En première approche, je dirais qu'une des touches "alt" (aussi appelées "option") est restée collée &#8230; Maintenant, pour la décoller sans démonter le clavier, je ne vois pas ! C'est quel modèle, exactement, le clavier ?


----------



## olidau (24 Juin 2010)

Mon clavier est un clavier mac, filaire avec pavé numérique.
J'ai enlevé les deux touches option et je n'ai rien vu de particulier. Quand je suis sur le clavier virtuel, à l'ouverture celui-ci affiche le clavier normal et non pas les touches spéciales que le clavier frappe. Si j'appuie alors sur la touche option, le clavier virtuel s'aligne sur le clavier réel mais impossible de revenir en arrière. Cela signifie que les touches fonctionnent au moins une fois...


----------



## Pascal 77 (24 Juin 2010)

olidau a dit:


> Mon clavier est un clavier mac, filaire avec pavé numérique.
> J'ai enlevé les deux touches option et je n'ai rien vu de particulier. Quand je suis sur le clavier virtuel, à l'ouverture celui-ci affiche le clavier normal et non pas les touches spéciales que le clavier frappe. Si j'appuie alors sur la touche option, le clavier virtuel s'aligne sur le clavier réel mais impossible de revenir en arrière. Cela signifie que les touches fonctionnent au moins une fois...

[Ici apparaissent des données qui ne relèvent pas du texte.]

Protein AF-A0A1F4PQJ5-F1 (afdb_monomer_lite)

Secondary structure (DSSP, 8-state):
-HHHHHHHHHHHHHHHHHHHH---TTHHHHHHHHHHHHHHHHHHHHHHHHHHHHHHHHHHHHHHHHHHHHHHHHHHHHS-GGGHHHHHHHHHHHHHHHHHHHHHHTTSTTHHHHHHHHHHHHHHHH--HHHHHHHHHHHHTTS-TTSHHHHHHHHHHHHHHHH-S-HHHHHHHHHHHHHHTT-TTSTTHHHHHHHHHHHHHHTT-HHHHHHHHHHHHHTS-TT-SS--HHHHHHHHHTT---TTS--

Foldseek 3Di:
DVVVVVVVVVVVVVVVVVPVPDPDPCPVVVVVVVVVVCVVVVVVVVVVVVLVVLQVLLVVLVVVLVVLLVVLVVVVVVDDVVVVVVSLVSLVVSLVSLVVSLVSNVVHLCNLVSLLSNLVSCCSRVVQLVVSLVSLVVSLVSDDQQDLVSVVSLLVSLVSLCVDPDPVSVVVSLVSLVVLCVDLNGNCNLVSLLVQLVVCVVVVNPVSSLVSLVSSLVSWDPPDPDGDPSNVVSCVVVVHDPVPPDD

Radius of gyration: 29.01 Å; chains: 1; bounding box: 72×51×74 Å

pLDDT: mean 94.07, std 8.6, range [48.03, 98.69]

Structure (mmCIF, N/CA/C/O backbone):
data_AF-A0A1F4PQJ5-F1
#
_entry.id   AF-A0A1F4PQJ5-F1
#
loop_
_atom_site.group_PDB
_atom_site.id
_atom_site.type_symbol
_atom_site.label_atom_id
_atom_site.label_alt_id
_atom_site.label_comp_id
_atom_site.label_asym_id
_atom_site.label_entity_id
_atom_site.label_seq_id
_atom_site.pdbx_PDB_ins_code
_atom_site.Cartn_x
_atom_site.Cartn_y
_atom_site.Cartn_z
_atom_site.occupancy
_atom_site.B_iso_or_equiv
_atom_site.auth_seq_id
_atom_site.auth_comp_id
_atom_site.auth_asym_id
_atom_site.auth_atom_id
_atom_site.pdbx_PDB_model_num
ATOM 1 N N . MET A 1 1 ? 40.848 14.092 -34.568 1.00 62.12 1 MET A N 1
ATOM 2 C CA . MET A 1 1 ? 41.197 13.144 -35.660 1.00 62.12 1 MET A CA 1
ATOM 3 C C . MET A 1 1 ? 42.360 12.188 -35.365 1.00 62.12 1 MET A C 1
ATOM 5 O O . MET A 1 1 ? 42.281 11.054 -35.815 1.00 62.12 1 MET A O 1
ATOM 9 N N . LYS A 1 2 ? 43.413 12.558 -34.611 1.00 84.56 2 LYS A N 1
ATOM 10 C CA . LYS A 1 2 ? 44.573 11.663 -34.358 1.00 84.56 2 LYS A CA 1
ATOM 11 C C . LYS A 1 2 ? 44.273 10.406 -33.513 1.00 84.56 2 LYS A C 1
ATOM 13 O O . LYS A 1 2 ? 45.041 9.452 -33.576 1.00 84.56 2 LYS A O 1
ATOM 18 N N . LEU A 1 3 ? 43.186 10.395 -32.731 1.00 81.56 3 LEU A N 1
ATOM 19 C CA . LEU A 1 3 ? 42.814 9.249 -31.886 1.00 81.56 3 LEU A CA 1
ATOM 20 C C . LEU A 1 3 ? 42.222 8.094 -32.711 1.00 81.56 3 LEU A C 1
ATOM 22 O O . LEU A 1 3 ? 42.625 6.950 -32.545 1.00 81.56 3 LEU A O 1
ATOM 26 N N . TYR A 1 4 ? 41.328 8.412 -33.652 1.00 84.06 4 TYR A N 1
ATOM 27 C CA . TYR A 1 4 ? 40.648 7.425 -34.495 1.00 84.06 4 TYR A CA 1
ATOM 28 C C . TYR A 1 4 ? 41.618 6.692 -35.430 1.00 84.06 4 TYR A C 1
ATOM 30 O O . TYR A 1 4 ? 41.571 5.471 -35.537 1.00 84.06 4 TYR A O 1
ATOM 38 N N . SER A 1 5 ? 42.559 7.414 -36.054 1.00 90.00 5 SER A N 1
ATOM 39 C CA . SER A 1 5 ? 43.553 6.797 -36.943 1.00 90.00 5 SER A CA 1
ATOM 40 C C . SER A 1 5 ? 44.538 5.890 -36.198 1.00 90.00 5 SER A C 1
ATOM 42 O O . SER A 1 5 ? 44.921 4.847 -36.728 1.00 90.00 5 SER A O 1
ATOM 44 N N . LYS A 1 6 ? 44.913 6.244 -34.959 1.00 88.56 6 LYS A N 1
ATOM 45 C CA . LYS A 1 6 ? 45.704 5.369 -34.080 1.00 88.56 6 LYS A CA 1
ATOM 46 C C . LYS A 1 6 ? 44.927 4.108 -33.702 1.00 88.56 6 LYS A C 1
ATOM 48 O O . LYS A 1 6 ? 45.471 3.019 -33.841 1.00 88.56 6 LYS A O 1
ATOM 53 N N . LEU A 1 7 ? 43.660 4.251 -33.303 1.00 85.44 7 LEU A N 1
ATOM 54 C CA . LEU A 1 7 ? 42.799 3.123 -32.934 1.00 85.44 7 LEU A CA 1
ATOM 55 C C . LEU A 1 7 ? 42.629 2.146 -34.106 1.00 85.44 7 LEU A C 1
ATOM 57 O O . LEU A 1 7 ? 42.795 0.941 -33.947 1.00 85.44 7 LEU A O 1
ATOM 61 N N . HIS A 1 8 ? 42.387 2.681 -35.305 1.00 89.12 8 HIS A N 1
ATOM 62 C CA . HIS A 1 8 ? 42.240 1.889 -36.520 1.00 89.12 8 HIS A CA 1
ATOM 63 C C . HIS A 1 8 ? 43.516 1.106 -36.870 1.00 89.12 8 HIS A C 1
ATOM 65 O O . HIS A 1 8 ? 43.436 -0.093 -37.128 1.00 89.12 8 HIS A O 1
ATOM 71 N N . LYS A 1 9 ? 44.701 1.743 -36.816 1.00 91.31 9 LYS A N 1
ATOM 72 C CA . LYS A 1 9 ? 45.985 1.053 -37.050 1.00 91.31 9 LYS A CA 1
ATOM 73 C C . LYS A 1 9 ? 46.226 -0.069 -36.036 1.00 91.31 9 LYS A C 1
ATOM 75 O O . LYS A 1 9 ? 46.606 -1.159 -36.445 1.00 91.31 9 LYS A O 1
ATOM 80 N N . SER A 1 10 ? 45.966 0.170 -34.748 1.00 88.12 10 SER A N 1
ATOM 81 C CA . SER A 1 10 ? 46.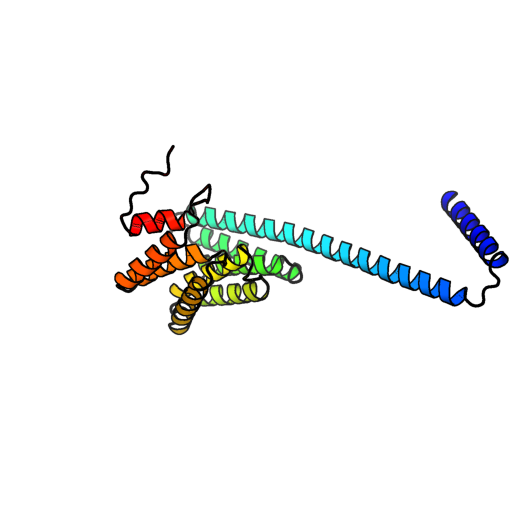129 -0.847 -33.700 1.00 88.12 10 SER A CA 1
ATOM 82 C C . SER A 1 10 ? 45.201 -2.049 -33.893 1.00 88.12 10 SER A C 1
ATOM 84 O O . SER A 1 10 ? 45.649 -3.184 -33.745 1.00 88.12 10 SER A O 1
ATOM 86 N N . ILE A 1 11 ? 43.941 -1.820 -34.284 1.00 85.69 11 ILE A N 1
ATOM 87 C CA . ILE A 1 11 ? 42.986 -2.896 -34.600 1.00 85.69 11 ILE A CA 1
ATOM 88 C C . ILE A 1 11 ? 43.479 -3.722 -35.796 1.00 85.69 11 ILE A C 1
ATOM 90 O O . ILE A 1 11 ? 43.418 -4.950 -35.764 1.00 85.69 11 ILE A O 1
ATOM 94 N N . LEU A 1 12 ? 44.009 -3.062 -36.833 1.00 89.19 12 LEU A N 1
ATOM 95 C CA . LEU A 1 12 ? 44.486 -3.731 -38.043 1.00 89.19 12 LEU A CA 1
ATOM 96 C C . LEU A 1 12 ? 45.720 -4.609 -37.775 1.00 89.19 12 LEU A C 1
ATOM 98 O O . LEU A 1 12 ? 45.769 -5.750 -38.231 1.00 89.19 12 LEU A O 1
ATOM 102 N N . THR A 1 13 ? 46.692 -4.105 -37.005 1.00 89.31 13 THR A N 1
ATOM 103 C CA . THR A 1 13 ? 47.889 -4.874 -36.620 1.00 89.31 13 THR A CA 1
ATOM 104 C C . THR A 1 13 ? 47.520 -6.077 -35.750 1.00 89.31 13 THR A C 1
ATOM 106 O O . THR A 1 13 ? 48.035 -7.171 -35.968 1.00 89.31 13 THR A O 1
ATOM 109 N N . TYR A 1 14 ? 46.587 -5.910 -34.808 1.00 84.75 14 TYR A N 1
ATOM 110 C CA . TYR A 1 14 ? 46.116 -7.004 -33.956 1.00 84.75 14 TYR A CA 1
ATOM 111 C C . TYR A 1 14 ? 45.392 -8.094 -34.763 1.00 84.75 14 TYR A C 1
ATOM 113 O O . TYR A 1 14 ? 45.627 -9.283 -34.560 1.00 84.75 14 TYR A O 1
ATOM 121 N N . TYR A 1 15 ? 44.575 -7.693 -35.743 1.00 81.38 15 TYR A N 1
ATOM 122 C CA . TYR A 1 15 ? 43.918 -8.615 -36.672 1.00 81.38 15 TYR A CA 1
ATOM 123 C C . TYR A 1 15 ? 44.925 -9.429 -37.501 1.00 81.38 15 TYR A C 1
ATOM 125 O O . TYR A 1 15 ? 44.752 -10.635 -37.670 1.00 81.38 15 TYR A O 1
ATOM 133 N N . GLN A 1 16 ? 45.989 -8.789 -38.000 1.00 83.25 16 GLN A N 1
ATOM 134 C CA . GLN A 1 16 ? 47.037 -9.469 -38.770 1.00 83.25 16 GLN A CA 1
ATOM 135 C C . GLN A 1 16 ? 47.818 -10.476 -37.914 1.00 83.25 16 GLN A C 1
ATOM 137 O O . GLN A 1 16 ? 47.991 -11.613 -38.348 1.00 83.25 16 GLN A O 1
ATOM 142 N N . MET A 1 17 ? 48.192 -10.109 -36.682 1.00 81.88 17 MET A N 1
ATOM 143 C CA . MET A 1 17 ? 48.853 -11.024 -35.739 1.00 81.88 17 MET A CA 1
ATOM 144 C C . MET A 1 17 ? 47.991 -12.251 -35.413 1.00 81.88 17 MET A C 1
ATOM 146 O O . MET A 1 17 ? 48.477 -13.379 -35.460 1.00 81.88 17 MET A O 1
ATOM 150 N N . LEU A 1 18 ? 46.697 -12.055 -35.136 1.00 75.56 18 LEU A N 1
ATOM 151 C CA . LEU A 1 18 ? 45.775 -13.163 -34.861 1.00 75.56 18 LEU A CA 1
ATOM 152 C C . LEU A 1 18 ? 45.621 -14.112 -36.055 1.00 75.56 18 LEU A C 1
ATOM 154 O O . LEU A 1 18 ? 45.487 -15.320 -35.865 1.00 75.56 18 LEU A O 1
ATOM 158 N N . LYS A 1 19 ? 45.648 -13.569 -37.277 1.00 72.44 19 LYS A N 1
ATOM 159 C CA . LYS A 1 19 ? 45.522 -14.340 -38.517 1.00 72.44 19 LYS A CA 1
ATOM 160 C C . LYS A 1 19 ? 46.750 -15.211 -38.802 1.00 72.44 19 LYS A C 1
ATOM 162 O O . LYS A 1 19 ? 46.583 -16.295 -39.349 1.00 72.44 19 LYS A O 1
ATOM 167 N N . GLU A 1 20 ? 47.956 -14.749 -38.468 1.00 78.31 20 GLU A N 1
ATOM 168 C CA . GLU A 1 20 ? 49.193 -15.521 -38.670 1.00 78.31 20 GLU A CA 1
ATOM 169 C C . GLU A 1 20 ? 49.423 -16.579 -37.584 1.00 78.31 20 GLU A C 1
ATOM 171 O O . GLU A 1 20 ? 49.947 -17.652 -37.876 1.00 78.31 20 GLU A O 1
ATOM 176 N N . GLN A 1 21 ? 49.030 -16.300 -36.337 1.00 74.19 21 GLN A N 1
ATOM 177 C CA . GLN A 1 21 ? 49.398 -17.139 -35.193 1.00 74.19 21 GLN A CA 1
ATOM 178 C C . GLN A 1 21 ? 48.449 -18.325 -34.950 1.00 74.19 21 GLN A C 1
ATOM 180 O O . GLN A 1 21 ? 48.832 -19.303 -34.312 1.00 74.19 21 GLN A O 1
ATOM 185 N N . TYR A 1 22 ? 47.226 -18.275 -35.479 1.00 65.62 22 TYR A N 1
ATOM 186 C CA . TYR A 1 22 ? 46.283 -19.389 -35.438 1.00 65.62 22 TYR A CA 1
ATOM 187 C C . TYR A 1 22 ? 46.045 -19.907 -36.874 1.00 65.62 22 TYR A C 1
ATOM 189 O O . TYR A 1 22 ? 45.698 -19.151 -37.778 1.00 65.62 22 TYR A O 1
ATOM 197 N N . SER A 1 23 ? 46.162 -21.218 -37.102 1.00 63.94 23 SER A N 1
ATOM 198 C CA . SER A 1 23 ? 45.696 -21.892 -38.327 1.00 63.94 23 SER A CA 1
ATOM 199 C C . SER A 1 23 ? 44.220 -22.280 -38.152 1.00 63.94 23 SER A C 1
ATOM 201 O O . SER A 1 23 ? 43.864 -23.348 -37.657 1.00 63.94 23 SER A O 1
ATOM 203 N N . ILE A 1 24 ? 43.317 -21.336 -38.419 1.00 59.12 24 ILE A N 1
ATOM 204 C CA . ILE A 1 24 ? 42.027 -21.312 -37.711 1.00 59.12 24 ILE A CA 1
ATOM 205 C C . ILE A 1 24 ? 40.926 -22.033 -38.481 1.00 59.12 24 ILE A C 1
ATOM 207 O O . ILE A 1 24 ? 40.193 -21.434 -39.263 1.00 59.12 24 ILE A O 1
ATOM 211 N N . LYS A 1 25 ? 40.722 -23.312 -38.159 1.00 76.56 25 LYS A N 1
ATOM 212 C CA . LYS A 1 25 ? 39.474 -24.016 -38.496 1.00 76.56 25 LYS A CA 1
ATOM 213 C C . LYS A 1 25 ? 38.235 -23.362 -37.846 1.00 76.56 25 LYS A C 1
ATOM 215 O O . LYS A 1 25 ? 37.132 -23.633 -38.293 1.00 76.56 25 LYS A O 1
ATOM 220 N N . TYR A 1 26 ? 38.425 -22.500 -36.833 1.00 80.69 26 TYR A N 1
ATOM 221 C CA . TYR A 1 26 ? 37.353 -21.952 -35.987 1.00 80.69 26 TYR A CA 1
ATOM 222 C C . TYR A 1 26 ? 37.305 -20.409 -35.831 1.00 80.69 26 TYR A C 1
ATOM 224 O O . TYR A 1 26 ? 36.615 -19.920 -34.940 1.00 80.69 26 TYR A O 1
ATOM 232 N N . LEU A 1 27 ? 38.038 -19.599 -36.621 1.00 80.62 27 LEU A N 1
ATOM 233 C CA . LEU A 1 27 ? 38.074 -18.125 -36.412 1.00 80.62 27 LEU A CA 1
ATOM 234 C C . LEU A 1 27 ? 36.702 -17.491 -36.615 1.00 80.62 27 LEU A C 1
ATOM 236 O O . LEU A 1 27 ? 36.332 -16.535 -35.940 1.00 80.62 27 LEU A O 1
ATOM 240 N N . LYS A 1 28 ? 35.963 -17.996 -37.601 1.00 84.19 28 LYS A N 1
ATOM 241 C CA . LYS A 1 28 ? 34.641 -17.480 -37.934 1.00 84.19 28 LYS A CA 1
ATOM 242 C C . LYS A 1 28 ? 33.679 -17.733 -36.772 1.00 84.19 28 LYS A C 1
ATOM 244 O O . LYS A 1 28 ? 32.953 -16.831 -36.373 1.00 84.19 28 LYS A O 1
ATOM 249 N N . GLU A 1 29 ? 33.717 -18.935 -36.213 1.00 89.81 29 GLU A N 1
ATOM 250 C CA . GLU A 1 29 ? 32.915 -19.379 -35.081 1.00 89.81 29 GLU A CA 1
ATOM 251 C C . GLU A 1 29 ? 33.258 -18.584 -33.818 1.00 89.81 29 GLU A C 1
ATOM 253 O O . GLU A 1 29 ? 32.345 -18.125 -33.132 1.00 89.81 29 GLU A O 1
ATOM 258 N N . THR A 1 30 ? 34.546 -18.344 -33.536 1.00 87.56 30 THR A N 1
ATOM 259 C CA . THR A 1 30 ? 34.951 -17.526 -32.382 1.00 87.56 30 THR A CA 1
ATOM 260 C C . THR A 1 30 ? 34.528 -16.070 -32.541 1.00 87.56 30 THR A C 1
ATOM 262 O O . THR A 1 30 ? 33.970 -15.516 -31.600 1.00 87.56 30 THR A O 1
ATOM 265 N N . LEU A 1 31 ? 34.690 -15.462 -33.723 1.00 88.38 31 LEU A N 1
ATOM 266 C CA . LEU A 1 31 ? 34.235 -14.089 -33.982 1.00 88.38 31 LEU A CA 1
ATOM 267 C C . LEU A 1 31 ? 32.715 -13.941 -33.843 1.00 88.38 31 LEU A C 1
ATOM 269 O O . LEU A 1 31 ? 32.253 -12.981 -33.228 1.00 88.38 31 LEU A O 1
ATOM 273 N N . ILE A 1 32 ? 31.939 -14.891 -34.377 1.00 93.31 32 ILE A N 1
ATOM 274 C CA . ILE A 1 32 ? 30.478 -14.906 -34.216 1.00 93.31 32 ILE A CA 1
ATOM 275 C C . ILE A 1 32 ? 30.115 -15.060 -32.735 1.00 93.31 32 ILE A C 1
ATOM 277 O O . ILE A 1 32 ? 29.284 -14.306 -32.233 1.00 93.31 32 ILE A O 1
ATOM 281 N N . GLY A 1 33 ? 30.767 -15.981 -32.019 1.00 95.69 33 GLY A N 1
ATOM 282 C CA . GLY A 1 33 ? 30.556 -16.181 -30.585 1.00 95.69 33 GLY A CA 1
ATOM 283 C C . GLY A 1 33 ? 30.869 -14.929 -29.763 1.00 95.69 33 GLY A C 1
ATOM 284 O O . GLY A 1 33 ? 30.076 -14.536 -28.910 1.00 95.69 33 GLY A O 1
ATOM 285 N N . THR A 1 34 ? 31.979 -14.247 -30.057 1.00 94.75 34 THR A N 1
ATOM 286 C CA . THR A 1 34 ? 32.344 -12.981 -29.410 1.00 94.75 34 THR A CA 1
ATOM 287 C C . THR A 1 34 ? 31.337 -11.876 -29.721 1.00 94.75 34 THR A C 1
ATOM 289 O O . THR A 1 34 ? 30.930 -11.162 -28.809 1.00 94.75 34 THR A O 1
ATOM 292 N N . LEU A 1 35 ? 30.889 -11.742 -30.974 1.00 96.44 35 LEU A N 1
ATOM 293 C CA . LEU A 1 35 ? 29.890 -10.739 -31.348 1.00 96.44 35 LEU A CA 1
ATOM 294 C C . LEU A 1 35 ? 28.557 -10.977 -30.624 1.00 96.44 35 LEU A C 1
ATOM 296 O O . LEU A 1 35 ? 27.997 -10.040 -30.061 1.00 96.44 35 LEU A O 1
ATOM 300 N N . LEU A 1 36 ? 28.086 -12.227 -30.577 1.00 98.19 36 LEU A N 1
ATOM 301 C CA . LEU A 1 36 ? 26.885 -12.601 -29.827 1.00 98.19 36 LEU A CA 1
ATOM 302 C C . LEU A 1 36 ? 27.037 -12.288 -28.335 1.00 98.19 36 LEU A C 1
ATOM 304 O O . LEU A 1 36 ? 26.135 -11.696 -27.746 1.00 98.19 36 LEU A O 1
ATOM 308 N N . ALA A 1 37 ? 28.185 -12.612 -27.733 1.00 97.81 37 ALA A N 1
ATOM 309 C CA . ALA A 1 37 ? 28.461 -12.283 -26.338 1.00 97.81 37 ALA A CA 1
ATOM 310 C C . ALA A 1 37 ? 28.425 -10.765 -26.088 1.00 97.81 37 ALA A C 1
ATOM 312 O O . ALA A 1 37 ? 27.798 -10.321 -25.128 1.00 97.81 37 ALA A O 1
ATOM 313 N N . ILE A 1 38 ? 29.023 -9.958 -26.972 1.00 97.88 38 ILE A N 1
ATOM 314 C CA . ILE A 1 38 ? 28.979 -8.490 -26.888 1.00 97.88 38 ILE A CA 1
ATOM 315 C C . ILE A 1 38 ? 27.538 -7.981 -26.995 1.00 97.88 38 ILE A C 1
ATOM 317 O O . ILE A 1 38 ? 27.144 -7.125 -26.205 1.00 97.88 38 ILE A O 1
ATOM 321 N N . CYS A 1 39 ? 26.734 -8.507 -27.922 1.00 98.19 39 CYS A N 1
ATOM 322 C CA . CYS A 1 39 ? 25.330 -8.123 -28.065 1.00 98.19 39 CYS A CA 1
ATOM 323 C C . CYS A 1 39 ? 24.500 -8.473 -26.822 1.00 98.19 39 CYS A C 1
ATOM 325 O O . CYS A 1 39 ? 23.704 -7.649 -26.379 1.00 98.19 39 CYS A O 1
ATOM 327 N N . LEU A 1 40 ? 24.702 -9.656 -26.233 1.00 98.25 40 LEU A N 1
ATOM 328 C CA . LEU A 1 40 ? 23.998 -10.077 -25.018 1.00 98.25 40 LEU A CA 1
ATOM 329 C C . LEU A 1 40 ? 24.381 -9.211 -23.814 1.00 98.25 40 LEU A C 1
ATOM 331 O O . LEU A 1 40 ? 23.506 -8.719 -23.102 1.00 98.25 40 LEU A O 1
ATOM 335 N N . ILE A 1 41 ? 25.681 -8.975 -23.616 1.00 98.00 41 ILE A N 1
ATOM 336 C CA . ILE A 1 41 ? 26.187 -8.121 -22.537 1.00 98.00 41 ILE A CA 1
ATOM 337 C C . ILE A 1 41 ? 25.689 -6.682 -22.730 1.00 98.00 41 ILE A C 1
ATOM 339 O O . ILE A 1 41 ? 25.137 -6.088 -21.805 1.00 98.00 41 ILE A O 1
ATOM 343 N N . GLY A 1 42 ? 25.827 -6.131 -23.938 1.00 98.06 42 GLY A N 1
ATOM 344 C CA . GLY A 1 42 ? 25.365 -4.786 -24.276 1.00 98.06 42 GLY A CA 1
ATOM 345 C C . GLY A 1 42 ? 23.858 -4.622 -24.087 1.00 98.06 42 GLY A C 1
ATOM 346 O O . GLY A 1 42 ? 23.425 -3.659 -23.458 1.00 98.06 42 GLY A O 1
ATOM 347 N N . GLY A 1 43 ? 23.061 -5.588 -24.550 1.00 98.31 43 GLY A N 1
ATOM 348 C CA . GLY A 1 43 ? 21.611 -5.607 -24.357 1.00 98.31 43 GLY A CA 1
ATOM 349 C C . GLY A 1 43 ? 21.216 -5.638 -22.879 1.00 98.31 43 GLY A C 1
ATOM 350 O O . GLY A 1 43 ? 20.351 -4.870 -22.464 1.00 98.31 43 GLY A O 1
ATOM 351 N N . TYR A 1 44 ? 21.898 -6.448 -22.063 1.00 98.12 44 TYR A N 1
ATOM 352 C CA . TYR A 1 44 ? 21.679 -6.489 -20.616 1.00 98.12 44 TYR A CA 1
ATOM 353 C C . TYR A 1 44 ? 21.956 -5.134 -19.944 1.00 98.12 44 TYR A C 1
ATOM 355 O O . TYR A 1 44 ? 21.125 -4.653 -19.171 1.00 98.12 44 TYR A O 1
ATOM 363 N N . PHE A 1 45 ? 23.082 -4.480 -20.258 1.00 98.12 45 PHE A N 1
ATOM 364 C CA . PHE A 1 45 ? 23.421 -3.172 -19.683 1.00 98.12 45 PHE A CA 1
ATOM 365 C C . PHE A 1 45 ? 22.494 -2.049 -20.161 1.00 98.12 45 PHE A C 1
ATOM 367 O O . PHE A 1 45 ? 22.079 -1.231 -19.341 1.00 98.12 45 PHE A O 1
ATOM 374 N N . LEU A 1 46 ? 22.131 -2.022 -21.448 1.00 98.12 46 LEU A N 1
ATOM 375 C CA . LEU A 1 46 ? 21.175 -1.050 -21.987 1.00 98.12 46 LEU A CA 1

Pas forcément, cela dit, ça n'est pas en démontant les touches que tu verras quoi que ce soit ! C'est quel modèle ? Il y en a eu 4 qui répondent à ta définition (par ordre chronologique) :

Le premier :


L'Apple Pro Keyboard (existait en noir ou en blanc, ici le blanc) :



L'Apple Keyboard :



Le clavier "Alu" :


----------



## olidau (24 Juin 2010)

c'est le clavier alu
vivement qu'il remarche ou que j'en achète un autre


----------



## Pascal 77 (24 Juin 2010)

olidau a dit:


> c'est le clavier alu
> vivement qu'il remarche ou que j'en achète un autre



Alors, ça sera "rémission spontanée" ou "remplacement", parce que celui là, il ne se démonte pas.


----------